Source records:
■ ■ ■ ■ ■
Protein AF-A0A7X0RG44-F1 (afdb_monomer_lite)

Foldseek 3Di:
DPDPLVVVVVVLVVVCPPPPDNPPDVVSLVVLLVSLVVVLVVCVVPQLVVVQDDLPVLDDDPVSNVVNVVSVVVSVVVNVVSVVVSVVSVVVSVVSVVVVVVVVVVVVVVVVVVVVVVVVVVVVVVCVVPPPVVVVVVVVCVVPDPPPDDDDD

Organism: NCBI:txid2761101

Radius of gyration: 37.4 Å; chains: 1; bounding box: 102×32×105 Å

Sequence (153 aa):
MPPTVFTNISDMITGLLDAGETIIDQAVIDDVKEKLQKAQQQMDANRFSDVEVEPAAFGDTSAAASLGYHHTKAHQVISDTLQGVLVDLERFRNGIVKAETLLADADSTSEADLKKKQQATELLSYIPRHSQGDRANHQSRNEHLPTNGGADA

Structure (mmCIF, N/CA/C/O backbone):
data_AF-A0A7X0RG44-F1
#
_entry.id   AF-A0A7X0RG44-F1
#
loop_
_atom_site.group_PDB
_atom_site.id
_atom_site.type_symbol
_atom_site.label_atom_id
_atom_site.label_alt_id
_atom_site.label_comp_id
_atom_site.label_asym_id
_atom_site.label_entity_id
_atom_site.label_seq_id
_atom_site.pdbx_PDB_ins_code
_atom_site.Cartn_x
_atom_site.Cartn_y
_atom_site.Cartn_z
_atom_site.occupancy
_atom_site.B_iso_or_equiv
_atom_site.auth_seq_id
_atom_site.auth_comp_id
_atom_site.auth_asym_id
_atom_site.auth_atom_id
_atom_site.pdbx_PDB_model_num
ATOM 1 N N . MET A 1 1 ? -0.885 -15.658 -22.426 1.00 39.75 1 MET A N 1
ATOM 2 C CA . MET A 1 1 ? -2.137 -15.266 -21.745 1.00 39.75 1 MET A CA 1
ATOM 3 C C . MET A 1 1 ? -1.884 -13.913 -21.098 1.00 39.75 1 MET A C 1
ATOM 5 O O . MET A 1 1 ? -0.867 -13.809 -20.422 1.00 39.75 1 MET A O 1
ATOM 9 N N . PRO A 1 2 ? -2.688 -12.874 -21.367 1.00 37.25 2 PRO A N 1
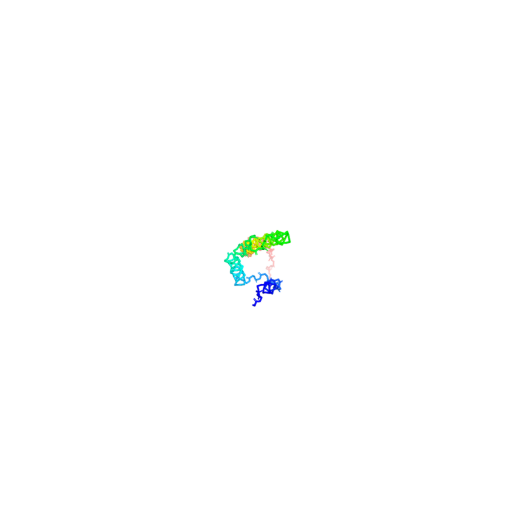
ATOM 10 C CA . PRO A 1 2 ? -2.517 -11.577 -20.718 1.00 37.25 2 PRO A CA 1
ATOM 11 C C . PRO A 1 2 ? -2.826 -11.698 -19.213 1.00 37.25 2 PRO A C 1
ATOM 13 O O . PRO A 1 2 ? -3.671 -12.516 -18.843 1.00 37.25 2 PRO A O 1
ATOM 16 N N . PRO A 1 3 ? -2.149 -10.934 -18.341 1.00 41.66 3 PRO A N 1
ATOM 17 C CA . PRO A 1 3 ? -2.345 -11.032 -16.901 1.00 41.66 3 PRO A CA 1
ATOM 18 C C . PRO A 1 3 ? -3.734 -10.508 -16.508 1.00 41.66 3 PRO A C 1
ATOM 20 O O . PRO A 1 3 ? -4.053 -9.335 -16.679 1.00 41.66 3 PRO A O 1
ATOM 23 N N . THR A 1 4 ? -4.549 -11.391 -15.936 1.00 51.12 4 THR A N 1
ATOM 24 C CA . THR A 1 4 ? -5.926 -11.198 -15.431 1.00 51.12 4 THR A CA 1
ATOM 25 C C . THR A 1 4 ? -6.020 -10.354 -14.146 1.00 51.12 4 THR A C 1
ATOM 27 O O . THR A 1 4 ? -7.037 -10.365 -13.453 1.00 51.12 4 THR A O 1
ATOM 30 N N . VAL A 1 5 ? -4.949 -9.644 -13.785 1.00 50.59 5 VAL A N 1
ATOM 31 C CA . VAL A 1 5 ? -4.777 -9.021 -12.461 1.00 50.59 5 VAL A CA 1
ATOM 32 C C . VAL A 1 5 ? -5.645 -7.770 -12.301 1.00 50.59 5 VAL A C 1
ATOM 34 O O . VAL A 1 5 ? -6.262 -7.581 -11.258 1.00 50.59 5 VAL A O 1
ATOM 37 N N . PHE A 1 6 ? -5.751 -6.940 -13.342 1.00 41.44 6 PHE A N 1
ATOM 38 C CA . PHE A 1 6 ? -6.422 -5.639 -13.239 1.00 41.44 6 PHE A CA 1
ATOM 39 C C . PHE A 1 6 ? -7.953 -5.722 -13.228 1.00 41.44 6 PHE A C 1
ATOM 41 O O . PHE A 1 6 ? -8.602 -4.869 -12.630 1.00 41.44 6 PHE A O 1
ATOM 48 N N . THR A 1 7 ? -8.540 -6.751 -13.845 1.00 51.53 7 THR A N 1
ATOM 49 C CA . THR A 1 7 ? -10.003 -6.892 -13.946 1.00 51.53 7 THR A CA 1
ATOM 50 C C . THR A 1 7 ? -10.638 -7.214 -12.590 1.00 51.53 7 THR A C 1
ATOM 52 O O . THR A 1 7 ? -11.674 -6.661 -12.253 1.00 51.53 7 THR A O 1
ATOM 55 N N . ASN A 1 8 ? -9.971 -8.024 -11.763 1.00 57.28 8 ASN A N 1
ATOM 56 C CA . ASN A 1 8 ? -10.525 -8.492 -10.487 1.00 57.28 8 ASN A CA 1
ATOM 57 C C . ASN A 1 8 ? -10.518 -7.442 -9.363 1.00 57.28 8 ASN A C 1
ATOM 59 O O . ASN A 1 8 ? -11.293 -7.558 -8.419 1.00 57.28 8 ASN A O 1
ATOM 63 N N . ILE A 1 9 ? -9.643 -6.433 -9.424 1.00 55.75 9 ILE A N 1
ATOM 64 C CA . ILE A 1 9 ? -9.528 -5.435 -8.346 1.00 55.75 9 ILE A CA 1
ATOM 65 C C . ILE A 1 9 ? -10.729 -4.478 -8.356 1.00 55.75 9 ILE A C 1
ATOM 67 O O . ILE A 1 9 ? -11.232 -4.124 -7.293 1.00 55.75 9 ILE A O 1
ATOM 71 N N . SER A 1 10 ? -11.217 -4.091 -9.542 1.00 54.03 10 SER A N 1
ATOM 72 C CA . SER A 1 10 ? -12.384 -3.200 -9.654 1.00 54.03 10 SER A CA 1
ATOM 73 C C . SER A 1 10 ? -13.650 -3.855 -9.107 1.00 54.03 10 SER A C 1
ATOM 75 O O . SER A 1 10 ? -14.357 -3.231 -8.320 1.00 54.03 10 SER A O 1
■ ■ ■ ■ ■
* [Description of the task]:
Only the lines from the beginning of the records up to and including the line with "ATOM 11 C C" should appear, exactly as they are, and no pictures.

* [Answer box]:
Protein AF-A0A7X0RG44-F1 (afdb_monomer_lite)

Foldseek 3Di:
DPDPLVVVVVVLVVVCPPPPDNPPDVVSLVVLLVSLVVVLVVCVVPQLVVVQDDLPVLDDDPVSNVVNVVSVVVSVVVNVVSVVVSVVSVVVSVVSVVVVVVVVVVVVVVVVVVVVVVVVVVVVVVCVVPPPVVVVVVVVCVVPDPPPDDDDD

Organism: NCBI:txid2761101

Radius of gyration: 37.4 Å; chains: 1; bounding box: 102×32×105 Å

Sequence (153 aa):
MPPTVFTNISDMITGLLDAGETIIDQAVIDDVKEKLQKAQQQMDANRFSDVEVEPAAFGDTSAAASLGYHHTKAHQVISDTLQGVLVDLERFRNGIVKAETLLADADSTSEADLKKKQQATELLSYIPRHSQGDRANHQSRNEHLPTNGGADA

Structure (mmCIF, N/CA/C/O backbone):
data_AF-A0A7X0RG44-F1
#
_entry.id   AF-A0A7X0RG44-F1
#
loop_
_atom_site.group_PDB
_atom_site.id
_atom_site.type_symbol
_atom_site.label_atom_id
_atom_site.label_alt_id
_atom_site.label_comp_id
_atom_site.label_asym_id
_atom_site.label_entity_id
_atom_site.label_seq_id
_atom_site.pdbx_PDB_ins_code
_atom_site.Cartn_x
_atom_site.Cartn_y
_atom_site.Cartn_z
_atom_site.occupancy
_atom_site.B_iso_or_equiv
_atom_site.auth_seq_id
_atom_site.auth_comp_id
_atom_site.auth_asym_id
_atom_site.auth_atom_id
_atom_site.pdbx_PDB_model_num
ATOM 1 N N . MET A 1 1 ? -0.885 -15.658 -22.426 1.00 39.75 1 MET A N 1
ATOM 2 C CA . MET A 1 1 ? -2.137 -15.266 -21.745 1.00 39.75 1 MET A CA 1
ATOM 3 C C . MET A 1 1 ? -1.884 -13.913 -21.098 1.00 39.75 1 MET A C 1
ATOM 5 O O . MET A 1 1 ? -0.867 -13.809 -20.422 1.00 39.75 1 MET A O 1
ATOM 9 N N . PRO A 1 2 ? -2.688 -12.874 -21.367 1.00 37.25 2 PRO A N 1
ATOM 10 C CA . PRO A 1 2 ? -2.517 -11.577 -20.718 1.00 37.25 2 PRO A CA 1
ATOM 11 C C . PRO A 1 2 ? -2.826 -11.698 -19.213 1.00 37.25 2 PRO A C 1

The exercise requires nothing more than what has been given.